## Data supplied:
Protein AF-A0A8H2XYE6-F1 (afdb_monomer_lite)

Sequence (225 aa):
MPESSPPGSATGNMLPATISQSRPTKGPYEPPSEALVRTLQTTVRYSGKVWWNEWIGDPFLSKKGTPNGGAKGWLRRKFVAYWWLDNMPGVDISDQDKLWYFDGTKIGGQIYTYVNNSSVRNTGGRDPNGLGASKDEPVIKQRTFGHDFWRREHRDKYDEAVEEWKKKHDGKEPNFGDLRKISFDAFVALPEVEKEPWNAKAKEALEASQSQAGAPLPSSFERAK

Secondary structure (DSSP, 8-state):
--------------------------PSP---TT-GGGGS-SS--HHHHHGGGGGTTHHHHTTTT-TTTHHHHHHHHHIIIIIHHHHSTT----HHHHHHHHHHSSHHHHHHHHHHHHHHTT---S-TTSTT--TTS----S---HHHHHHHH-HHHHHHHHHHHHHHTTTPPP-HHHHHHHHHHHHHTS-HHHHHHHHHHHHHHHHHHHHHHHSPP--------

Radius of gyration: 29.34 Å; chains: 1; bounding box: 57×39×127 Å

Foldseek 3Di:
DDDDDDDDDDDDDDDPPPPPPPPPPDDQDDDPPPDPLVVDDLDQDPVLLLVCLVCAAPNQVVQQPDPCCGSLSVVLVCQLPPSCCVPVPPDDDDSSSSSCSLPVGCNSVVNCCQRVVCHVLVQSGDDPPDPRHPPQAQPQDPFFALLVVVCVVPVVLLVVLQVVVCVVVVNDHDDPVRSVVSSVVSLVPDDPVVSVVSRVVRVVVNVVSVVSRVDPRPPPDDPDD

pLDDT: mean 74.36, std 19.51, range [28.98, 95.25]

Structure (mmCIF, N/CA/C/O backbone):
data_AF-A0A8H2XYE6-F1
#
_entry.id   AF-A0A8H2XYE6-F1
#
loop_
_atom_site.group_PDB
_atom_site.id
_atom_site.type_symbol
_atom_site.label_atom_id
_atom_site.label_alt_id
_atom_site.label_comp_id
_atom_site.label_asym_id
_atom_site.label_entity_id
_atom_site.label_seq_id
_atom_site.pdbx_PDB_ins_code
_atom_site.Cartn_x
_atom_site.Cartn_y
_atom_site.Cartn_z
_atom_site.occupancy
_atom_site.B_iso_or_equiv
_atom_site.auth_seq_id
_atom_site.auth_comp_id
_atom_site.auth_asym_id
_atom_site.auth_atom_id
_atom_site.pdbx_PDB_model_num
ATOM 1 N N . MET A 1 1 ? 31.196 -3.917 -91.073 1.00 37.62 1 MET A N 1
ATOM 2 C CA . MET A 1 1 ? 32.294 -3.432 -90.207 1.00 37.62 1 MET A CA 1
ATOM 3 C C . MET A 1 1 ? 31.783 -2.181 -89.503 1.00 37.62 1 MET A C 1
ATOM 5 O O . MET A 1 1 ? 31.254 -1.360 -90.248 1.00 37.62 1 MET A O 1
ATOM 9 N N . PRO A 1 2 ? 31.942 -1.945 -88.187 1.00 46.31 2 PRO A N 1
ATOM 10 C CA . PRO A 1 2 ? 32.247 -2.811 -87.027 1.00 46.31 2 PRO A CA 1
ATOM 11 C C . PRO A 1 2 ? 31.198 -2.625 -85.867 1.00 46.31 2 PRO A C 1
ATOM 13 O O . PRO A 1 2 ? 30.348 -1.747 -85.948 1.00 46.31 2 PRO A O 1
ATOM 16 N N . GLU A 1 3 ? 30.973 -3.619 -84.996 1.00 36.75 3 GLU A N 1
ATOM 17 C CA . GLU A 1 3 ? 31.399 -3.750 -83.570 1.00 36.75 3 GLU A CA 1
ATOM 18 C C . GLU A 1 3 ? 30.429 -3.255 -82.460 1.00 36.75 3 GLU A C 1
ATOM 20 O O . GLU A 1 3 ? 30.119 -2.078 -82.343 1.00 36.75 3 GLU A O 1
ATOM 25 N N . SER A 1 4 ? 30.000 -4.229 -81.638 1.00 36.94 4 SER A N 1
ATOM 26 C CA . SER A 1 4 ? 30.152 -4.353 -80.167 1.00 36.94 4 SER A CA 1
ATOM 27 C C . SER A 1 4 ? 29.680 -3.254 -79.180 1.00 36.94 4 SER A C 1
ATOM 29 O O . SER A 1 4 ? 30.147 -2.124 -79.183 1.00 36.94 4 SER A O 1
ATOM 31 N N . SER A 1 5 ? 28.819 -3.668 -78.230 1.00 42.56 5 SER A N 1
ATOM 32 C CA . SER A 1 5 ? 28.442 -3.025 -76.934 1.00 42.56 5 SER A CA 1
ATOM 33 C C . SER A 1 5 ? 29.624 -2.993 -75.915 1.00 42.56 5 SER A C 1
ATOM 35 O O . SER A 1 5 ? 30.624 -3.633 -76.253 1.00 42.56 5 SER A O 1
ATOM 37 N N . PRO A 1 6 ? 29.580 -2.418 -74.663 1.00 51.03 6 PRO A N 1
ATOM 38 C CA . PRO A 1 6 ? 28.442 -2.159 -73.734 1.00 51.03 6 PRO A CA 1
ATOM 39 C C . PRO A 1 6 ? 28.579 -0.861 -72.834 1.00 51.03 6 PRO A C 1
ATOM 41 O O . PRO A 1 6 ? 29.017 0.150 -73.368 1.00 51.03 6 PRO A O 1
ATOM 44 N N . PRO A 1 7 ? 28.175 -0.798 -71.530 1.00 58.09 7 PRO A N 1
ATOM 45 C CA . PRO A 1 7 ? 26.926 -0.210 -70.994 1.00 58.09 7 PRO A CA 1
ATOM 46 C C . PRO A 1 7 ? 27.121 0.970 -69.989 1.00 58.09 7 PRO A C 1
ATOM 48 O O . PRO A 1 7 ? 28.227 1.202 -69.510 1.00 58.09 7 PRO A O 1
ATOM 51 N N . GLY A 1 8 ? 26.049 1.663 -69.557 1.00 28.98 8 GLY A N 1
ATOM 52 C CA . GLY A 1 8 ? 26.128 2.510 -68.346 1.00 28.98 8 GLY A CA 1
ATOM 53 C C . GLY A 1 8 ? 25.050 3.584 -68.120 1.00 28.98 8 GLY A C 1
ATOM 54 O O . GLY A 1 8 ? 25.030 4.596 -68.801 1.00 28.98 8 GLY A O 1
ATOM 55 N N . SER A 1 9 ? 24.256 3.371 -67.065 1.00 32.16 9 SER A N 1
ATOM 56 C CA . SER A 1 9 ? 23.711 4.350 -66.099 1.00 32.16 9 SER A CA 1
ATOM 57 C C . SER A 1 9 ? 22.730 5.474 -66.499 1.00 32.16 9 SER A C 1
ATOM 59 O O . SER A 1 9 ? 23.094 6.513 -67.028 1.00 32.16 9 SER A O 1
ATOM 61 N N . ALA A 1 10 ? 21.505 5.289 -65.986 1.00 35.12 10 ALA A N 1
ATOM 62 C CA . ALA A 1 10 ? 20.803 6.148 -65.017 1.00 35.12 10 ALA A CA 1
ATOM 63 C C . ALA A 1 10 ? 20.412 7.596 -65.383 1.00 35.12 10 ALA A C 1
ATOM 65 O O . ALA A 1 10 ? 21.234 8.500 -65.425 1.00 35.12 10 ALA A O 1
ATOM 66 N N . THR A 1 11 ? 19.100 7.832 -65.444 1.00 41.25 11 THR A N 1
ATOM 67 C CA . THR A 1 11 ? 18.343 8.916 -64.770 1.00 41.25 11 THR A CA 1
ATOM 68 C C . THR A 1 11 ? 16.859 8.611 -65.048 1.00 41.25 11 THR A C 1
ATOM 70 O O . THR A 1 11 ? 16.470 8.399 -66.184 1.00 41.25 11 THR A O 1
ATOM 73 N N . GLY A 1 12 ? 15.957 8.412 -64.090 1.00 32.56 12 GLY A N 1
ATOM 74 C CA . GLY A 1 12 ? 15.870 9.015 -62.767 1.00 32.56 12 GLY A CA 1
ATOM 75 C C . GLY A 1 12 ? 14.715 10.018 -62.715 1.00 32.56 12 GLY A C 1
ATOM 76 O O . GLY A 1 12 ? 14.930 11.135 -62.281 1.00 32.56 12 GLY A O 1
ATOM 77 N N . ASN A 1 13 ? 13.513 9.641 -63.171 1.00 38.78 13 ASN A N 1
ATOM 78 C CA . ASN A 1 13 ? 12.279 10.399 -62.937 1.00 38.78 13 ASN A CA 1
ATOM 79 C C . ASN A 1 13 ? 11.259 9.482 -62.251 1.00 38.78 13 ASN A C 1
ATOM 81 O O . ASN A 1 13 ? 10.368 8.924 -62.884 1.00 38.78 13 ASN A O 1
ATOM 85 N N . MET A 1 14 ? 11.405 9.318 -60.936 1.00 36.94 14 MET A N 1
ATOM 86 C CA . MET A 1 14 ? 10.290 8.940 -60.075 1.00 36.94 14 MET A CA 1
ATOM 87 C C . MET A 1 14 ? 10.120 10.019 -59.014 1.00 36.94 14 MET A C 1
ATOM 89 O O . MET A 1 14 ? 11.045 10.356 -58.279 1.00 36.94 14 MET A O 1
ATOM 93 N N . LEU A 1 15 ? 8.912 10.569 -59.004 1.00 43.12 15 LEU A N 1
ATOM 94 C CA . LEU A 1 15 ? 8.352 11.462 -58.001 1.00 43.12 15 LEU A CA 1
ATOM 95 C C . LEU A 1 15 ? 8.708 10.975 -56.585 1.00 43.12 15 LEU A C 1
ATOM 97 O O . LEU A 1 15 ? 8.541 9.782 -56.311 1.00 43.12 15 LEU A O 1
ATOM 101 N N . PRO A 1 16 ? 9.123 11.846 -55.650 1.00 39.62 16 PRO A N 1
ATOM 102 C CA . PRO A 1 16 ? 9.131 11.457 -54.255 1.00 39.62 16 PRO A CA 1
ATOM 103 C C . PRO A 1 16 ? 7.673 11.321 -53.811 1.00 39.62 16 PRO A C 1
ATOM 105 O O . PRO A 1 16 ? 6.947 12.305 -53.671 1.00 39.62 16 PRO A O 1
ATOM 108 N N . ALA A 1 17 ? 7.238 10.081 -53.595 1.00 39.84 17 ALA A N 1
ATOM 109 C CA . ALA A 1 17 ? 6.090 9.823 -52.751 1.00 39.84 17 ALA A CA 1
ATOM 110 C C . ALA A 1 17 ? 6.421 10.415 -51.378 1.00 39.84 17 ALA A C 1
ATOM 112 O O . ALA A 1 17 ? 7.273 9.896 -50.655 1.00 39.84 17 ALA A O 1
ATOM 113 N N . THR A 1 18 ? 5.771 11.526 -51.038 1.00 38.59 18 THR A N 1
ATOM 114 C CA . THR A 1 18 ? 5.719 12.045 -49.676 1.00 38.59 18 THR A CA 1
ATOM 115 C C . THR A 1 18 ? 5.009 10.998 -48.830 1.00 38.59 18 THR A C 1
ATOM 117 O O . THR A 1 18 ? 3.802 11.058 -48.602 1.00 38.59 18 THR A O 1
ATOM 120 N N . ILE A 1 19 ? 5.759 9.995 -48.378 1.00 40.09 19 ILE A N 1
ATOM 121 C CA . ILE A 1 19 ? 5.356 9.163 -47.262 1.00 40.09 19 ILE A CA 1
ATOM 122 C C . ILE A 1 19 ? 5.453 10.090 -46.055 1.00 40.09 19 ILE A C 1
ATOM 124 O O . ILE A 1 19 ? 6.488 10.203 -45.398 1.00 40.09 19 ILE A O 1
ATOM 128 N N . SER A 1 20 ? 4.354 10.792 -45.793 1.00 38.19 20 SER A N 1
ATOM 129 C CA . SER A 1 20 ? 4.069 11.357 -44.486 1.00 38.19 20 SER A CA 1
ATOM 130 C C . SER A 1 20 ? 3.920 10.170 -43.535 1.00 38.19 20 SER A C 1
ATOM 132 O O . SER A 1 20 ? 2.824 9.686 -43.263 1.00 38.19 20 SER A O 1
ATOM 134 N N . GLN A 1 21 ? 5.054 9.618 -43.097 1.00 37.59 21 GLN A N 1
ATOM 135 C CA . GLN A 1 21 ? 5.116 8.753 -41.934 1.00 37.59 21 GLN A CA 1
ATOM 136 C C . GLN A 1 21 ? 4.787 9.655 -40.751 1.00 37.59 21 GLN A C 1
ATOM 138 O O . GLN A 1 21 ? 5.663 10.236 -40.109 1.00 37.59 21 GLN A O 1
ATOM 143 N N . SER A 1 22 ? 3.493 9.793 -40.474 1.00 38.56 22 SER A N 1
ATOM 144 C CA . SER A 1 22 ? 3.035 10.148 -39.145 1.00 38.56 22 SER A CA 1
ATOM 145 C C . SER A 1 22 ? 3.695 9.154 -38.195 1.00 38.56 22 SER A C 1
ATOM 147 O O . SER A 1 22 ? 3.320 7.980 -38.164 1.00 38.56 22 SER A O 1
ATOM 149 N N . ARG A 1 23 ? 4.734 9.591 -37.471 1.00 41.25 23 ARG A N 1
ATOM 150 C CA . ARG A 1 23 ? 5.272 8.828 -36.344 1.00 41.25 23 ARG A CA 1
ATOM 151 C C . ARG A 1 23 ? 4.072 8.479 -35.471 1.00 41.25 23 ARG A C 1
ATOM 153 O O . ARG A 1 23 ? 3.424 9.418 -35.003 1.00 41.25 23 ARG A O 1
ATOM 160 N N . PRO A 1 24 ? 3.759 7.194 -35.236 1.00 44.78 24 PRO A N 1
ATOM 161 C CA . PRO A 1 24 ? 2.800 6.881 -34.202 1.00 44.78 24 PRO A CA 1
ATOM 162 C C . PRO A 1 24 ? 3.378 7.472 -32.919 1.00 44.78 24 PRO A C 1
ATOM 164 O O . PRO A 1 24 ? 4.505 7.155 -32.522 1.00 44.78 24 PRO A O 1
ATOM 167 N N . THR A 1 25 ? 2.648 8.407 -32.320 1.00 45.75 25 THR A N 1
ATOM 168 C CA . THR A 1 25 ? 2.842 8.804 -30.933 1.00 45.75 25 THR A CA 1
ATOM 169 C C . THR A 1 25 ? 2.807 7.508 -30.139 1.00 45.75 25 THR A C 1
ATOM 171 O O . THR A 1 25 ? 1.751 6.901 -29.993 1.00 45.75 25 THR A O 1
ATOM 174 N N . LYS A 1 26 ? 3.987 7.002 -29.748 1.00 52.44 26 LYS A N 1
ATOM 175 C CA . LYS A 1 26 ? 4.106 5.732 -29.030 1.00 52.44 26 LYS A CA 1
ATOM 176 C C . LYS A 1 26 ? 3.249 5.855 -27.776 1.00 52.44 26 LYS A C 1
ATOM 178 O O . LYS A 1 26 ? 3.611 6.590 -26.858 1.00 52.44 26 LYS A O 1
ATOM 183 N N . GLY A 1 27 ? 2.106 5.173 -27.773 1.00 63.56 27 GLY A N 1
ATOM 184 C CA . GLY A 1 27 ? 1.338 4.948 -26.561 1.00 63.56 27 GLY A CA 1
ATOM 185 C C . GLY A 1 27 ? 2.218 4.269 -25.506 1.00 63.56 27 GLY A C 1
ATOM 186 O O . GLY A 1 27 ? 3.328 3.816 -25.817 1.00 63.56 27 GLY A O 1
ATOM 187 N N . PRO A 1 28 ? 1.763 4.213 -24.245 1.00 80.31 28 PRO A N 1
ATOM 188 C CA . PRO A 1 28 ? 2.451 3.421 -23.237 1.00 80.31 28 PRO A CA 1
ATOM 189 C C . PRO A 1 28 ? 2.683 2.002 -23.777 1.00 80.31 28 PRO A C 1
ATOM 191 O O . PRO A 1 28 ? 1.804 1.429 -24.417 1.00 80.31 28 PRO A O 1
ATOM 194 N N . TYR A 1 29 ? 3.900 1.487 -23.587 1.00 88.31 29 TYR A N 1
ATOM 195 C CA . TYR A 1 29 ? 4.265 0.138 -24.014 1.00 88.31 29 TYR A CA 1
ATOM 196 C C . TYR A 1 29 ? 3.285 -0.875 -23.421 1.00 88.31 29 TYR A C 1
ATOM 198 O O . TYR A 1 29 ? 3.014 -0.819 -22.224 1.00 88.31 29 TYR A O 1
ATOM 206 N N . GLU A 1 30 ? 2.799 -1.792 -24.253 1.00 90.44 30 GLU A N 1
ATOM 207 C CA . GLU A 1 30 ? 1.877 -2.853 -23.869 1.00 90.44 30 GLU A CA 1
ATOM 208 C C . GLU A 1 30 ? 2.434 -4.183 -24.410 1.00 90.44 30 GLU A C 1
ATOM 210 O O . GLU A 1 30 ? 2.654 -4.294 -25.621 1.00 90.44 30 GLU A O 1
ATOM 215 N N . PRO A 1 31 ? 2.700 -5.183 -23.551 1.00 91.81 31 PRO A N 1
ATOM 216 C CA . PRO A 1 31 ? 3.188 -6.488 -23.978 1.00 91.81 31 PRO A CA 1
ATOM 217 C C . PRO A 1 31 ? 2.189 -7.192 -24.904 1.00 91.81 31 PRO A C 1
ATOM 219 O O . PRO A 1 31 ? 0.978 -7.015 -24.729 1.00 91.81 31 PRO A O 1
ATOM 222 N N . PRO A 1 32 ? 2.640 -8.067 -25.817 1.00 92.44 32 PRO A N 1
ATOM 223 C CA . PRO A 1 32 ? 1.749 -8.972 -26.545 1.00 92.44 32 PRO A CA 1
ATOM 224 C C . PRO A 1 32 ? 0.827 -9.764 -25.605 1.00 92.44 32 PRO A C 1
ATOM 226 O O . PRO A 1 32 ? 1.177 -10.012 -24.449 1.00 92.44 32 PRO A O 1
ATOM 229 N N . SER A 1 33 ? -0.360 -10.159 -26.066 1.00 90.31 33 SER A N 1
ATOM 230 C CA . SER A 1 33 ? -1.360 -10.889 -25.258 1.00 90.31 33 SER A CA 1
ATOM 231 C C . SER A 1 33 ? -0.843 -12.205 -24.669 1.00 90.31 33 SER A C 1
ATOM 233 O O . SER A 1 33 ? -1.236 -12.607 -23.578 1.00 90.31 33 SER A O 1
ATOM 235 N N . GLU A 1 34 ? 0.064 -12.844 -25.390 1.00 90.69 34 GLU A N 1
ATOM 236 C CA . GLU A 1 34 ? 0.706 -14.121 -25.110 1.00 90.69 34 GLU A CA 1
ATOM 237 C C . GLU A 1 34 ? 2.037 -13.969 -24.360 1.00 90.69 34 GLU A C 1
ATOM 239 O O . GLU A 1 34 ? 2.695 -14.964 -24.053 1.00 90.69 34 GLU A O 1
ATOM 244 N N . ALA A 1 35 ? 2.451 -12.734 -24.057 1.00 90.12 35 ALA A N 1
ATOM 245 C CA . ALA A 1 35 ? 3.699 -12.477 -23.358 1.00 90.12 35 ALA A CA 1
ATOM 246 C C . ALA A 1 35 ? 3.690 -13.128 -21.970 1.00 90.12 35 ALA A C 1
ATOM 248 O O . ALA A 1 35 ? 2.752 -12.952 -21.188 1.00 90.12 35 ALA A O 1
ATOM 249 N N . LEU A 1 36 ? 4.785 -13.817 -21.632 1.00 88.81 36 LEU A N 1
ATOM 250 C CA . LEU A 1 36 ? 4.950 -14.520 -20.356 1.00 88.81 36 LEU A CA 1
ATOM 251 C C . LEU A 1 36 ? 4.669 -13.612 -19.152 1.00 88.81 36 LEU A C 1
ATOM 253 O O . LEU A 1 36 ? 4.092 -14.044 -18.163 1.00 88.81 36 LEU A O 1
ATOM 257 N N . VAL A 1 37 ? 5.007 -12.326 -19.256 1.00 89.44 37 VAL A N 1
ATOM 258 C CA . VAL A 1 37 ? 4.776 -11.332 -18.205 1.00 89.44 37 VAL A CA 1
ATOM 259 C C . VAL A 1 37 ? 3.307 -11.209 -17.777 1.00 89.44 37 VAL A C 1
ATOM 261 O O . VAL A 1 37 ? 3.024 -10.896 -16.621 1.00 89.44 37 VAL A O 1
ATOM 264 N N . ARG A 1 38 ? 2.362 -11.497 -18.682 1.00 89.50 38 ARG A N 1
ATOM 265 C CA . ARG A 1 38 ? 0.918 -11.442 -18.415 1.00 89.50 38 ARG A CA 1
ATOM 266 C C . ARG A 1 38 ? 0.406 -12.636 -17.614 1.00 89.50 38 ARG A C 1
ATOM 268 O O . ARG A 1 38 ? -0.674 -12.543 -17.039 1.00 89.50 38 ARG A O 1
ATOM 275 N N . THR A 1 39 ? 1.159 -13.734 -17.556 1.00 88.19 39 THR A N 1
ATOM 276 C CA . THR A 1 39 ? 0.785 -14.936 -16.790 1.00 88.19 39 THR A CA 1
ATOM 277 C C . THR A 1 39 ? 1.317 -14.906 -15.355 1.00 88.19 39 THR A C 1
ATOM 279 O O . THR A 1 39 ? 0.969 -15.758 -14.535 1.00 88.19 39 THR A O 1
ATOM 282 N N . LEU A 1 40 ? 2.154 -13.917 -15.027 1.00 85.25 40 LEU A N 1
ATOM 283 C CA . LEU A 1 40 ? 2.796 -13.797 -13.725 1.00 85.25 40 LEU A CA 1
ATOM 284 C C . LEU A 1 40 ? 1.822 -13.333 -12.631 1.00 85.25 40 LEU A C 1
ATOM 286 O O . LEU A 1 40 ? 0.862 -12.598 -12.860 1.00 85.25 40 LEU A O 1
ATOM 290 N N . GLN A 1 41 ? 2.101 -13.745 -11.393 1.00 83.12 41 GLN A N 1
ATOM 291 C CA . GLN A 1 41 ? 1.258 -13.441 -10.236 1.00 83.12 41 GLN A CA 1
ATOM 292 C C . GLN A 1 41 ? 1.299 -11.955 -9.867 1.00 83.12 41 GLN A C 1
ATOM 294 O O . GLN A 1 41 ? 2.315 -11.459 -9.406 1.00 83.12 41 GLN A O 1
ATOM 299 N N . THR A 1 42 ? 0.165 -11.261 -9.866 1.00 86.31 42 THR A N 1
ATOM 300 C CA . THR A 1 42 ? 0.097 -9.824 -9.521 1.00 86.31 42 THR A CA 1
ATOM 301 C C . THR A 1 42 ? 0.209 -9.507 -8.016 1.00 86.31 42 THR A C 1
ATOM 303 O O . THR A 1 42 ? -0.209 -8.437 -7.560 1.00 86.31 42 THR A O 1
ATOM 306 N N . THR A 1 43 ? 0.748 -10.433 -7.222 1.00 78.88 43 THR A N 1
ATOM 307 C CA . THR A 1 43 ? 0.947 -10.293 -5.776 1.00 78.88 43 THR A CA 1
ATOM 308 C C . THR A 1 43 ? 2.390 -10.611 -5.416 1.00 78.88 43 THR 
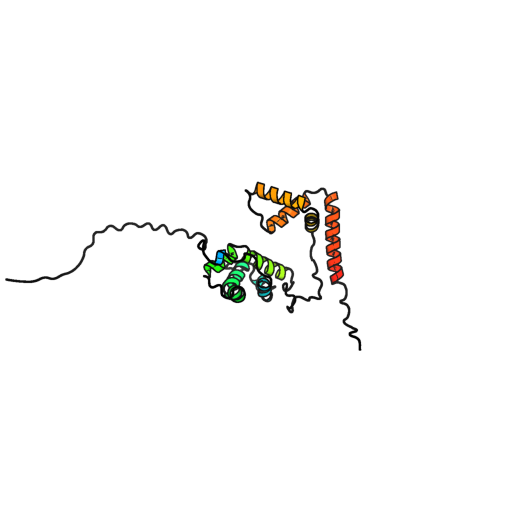A C 1
ATOM 310 O O . THR A 1 43 ? 2.914 -11.663 -5.771 1.00 78.88 43 THR A O 1
ATOM 313 N N . VAL A 1 44 ? 3.026 -9.719 -4.656 1.00 75.62 44 VAL A N 1
ATOM 314 C CA . VAL A 1 44 ? 4.400 -9.919 -4.190 1.00 75.62 44 VAL A CA 1
ATOM 315 C C . VAL A 1 44 ? 4.399 -10.928 -3.044 1.00 75.62 44 VAL A C 1
ATOM 317 O O . VAL A 1 44 ? 3.794 -10.684 -1.991 1.00 75.62 44 VAL A O 1
ATOM 320 N N . ARG A 1 45 ? 5.097 -12.051 -3.241 1.00 74.75 45 ARG A N 1
ATOM 321 C CA . ARG A 1 45 ? 5.336 -13.055 -2.196 1.00 74.75 45 ARG A CA 1
ATOM 322 C C . ARG A 1 45 ? 6.097 -12.450 -1.021 1.00 74.75 45 ARG A C 1
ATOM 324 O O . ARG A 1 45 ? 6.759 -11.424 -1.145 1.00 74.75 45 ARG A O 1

## To do:
Beginning with the line holding "ATOM 132 O O" and ending with the line holding "ATOM 151 C C", write out the stretch of material above exactly; add no further lines.

## Response:
ATOM 132 O O . SER A 1 20 ? 2.824 9.686 -43.263 1.00 38.19 20 SER A O 1
ATOM 134 N N . GLN A 1 21 ? 5.054 9.618 -43.097 1.00 37.59 21 GLN A N 1
ATOM 135 C CA . GLN A 1 21 ? 5.116 8.753 -41.934 1.00 37.59 21 GLN A CA 1
ATOM 136 C C . GLN A 1 21 ? 4.787 9.655 -40.751 1.00 37.59 21 GLN A C 1
ATOM 138 O O . GLN A 1 21 ? 5.663 10.236 -40.109 1.00 37.59 21 GLN A O 1
ATOM 143 N N . SER A 1 22 ? 3.493 9.793 -40.474 1.00 38.56 22 SER A N 1
ATOM 144 C CA . SER A 1 22 ? 3.035 10.148 -39.145 1.00 38.56 22 SER A CA 1
ATOM 145 C C . SER A 1 22 ? 3.695 9.154 -38.195 1.00 38.56 22 SER A C 1
ATOM 147 O O . SER A 1 22 ? 3.320 7.980 -38.164 1.00 38.56 22 SER A O 1
ATOM 149 N N . ARG A 1 23 ? 4.734 9.591 -37.471 1.00 41.25 23 ARG A N 1
ATOM 150 C CA . ARG A 1 23 ? 5.272 8.828 -36.344 1.00 41.25 23 ARG A CA 1
ATOM 151 C C . ARG A 1 23 ? 4.072 8.479 -35.471 1.00 41.25 23 ARG A C 1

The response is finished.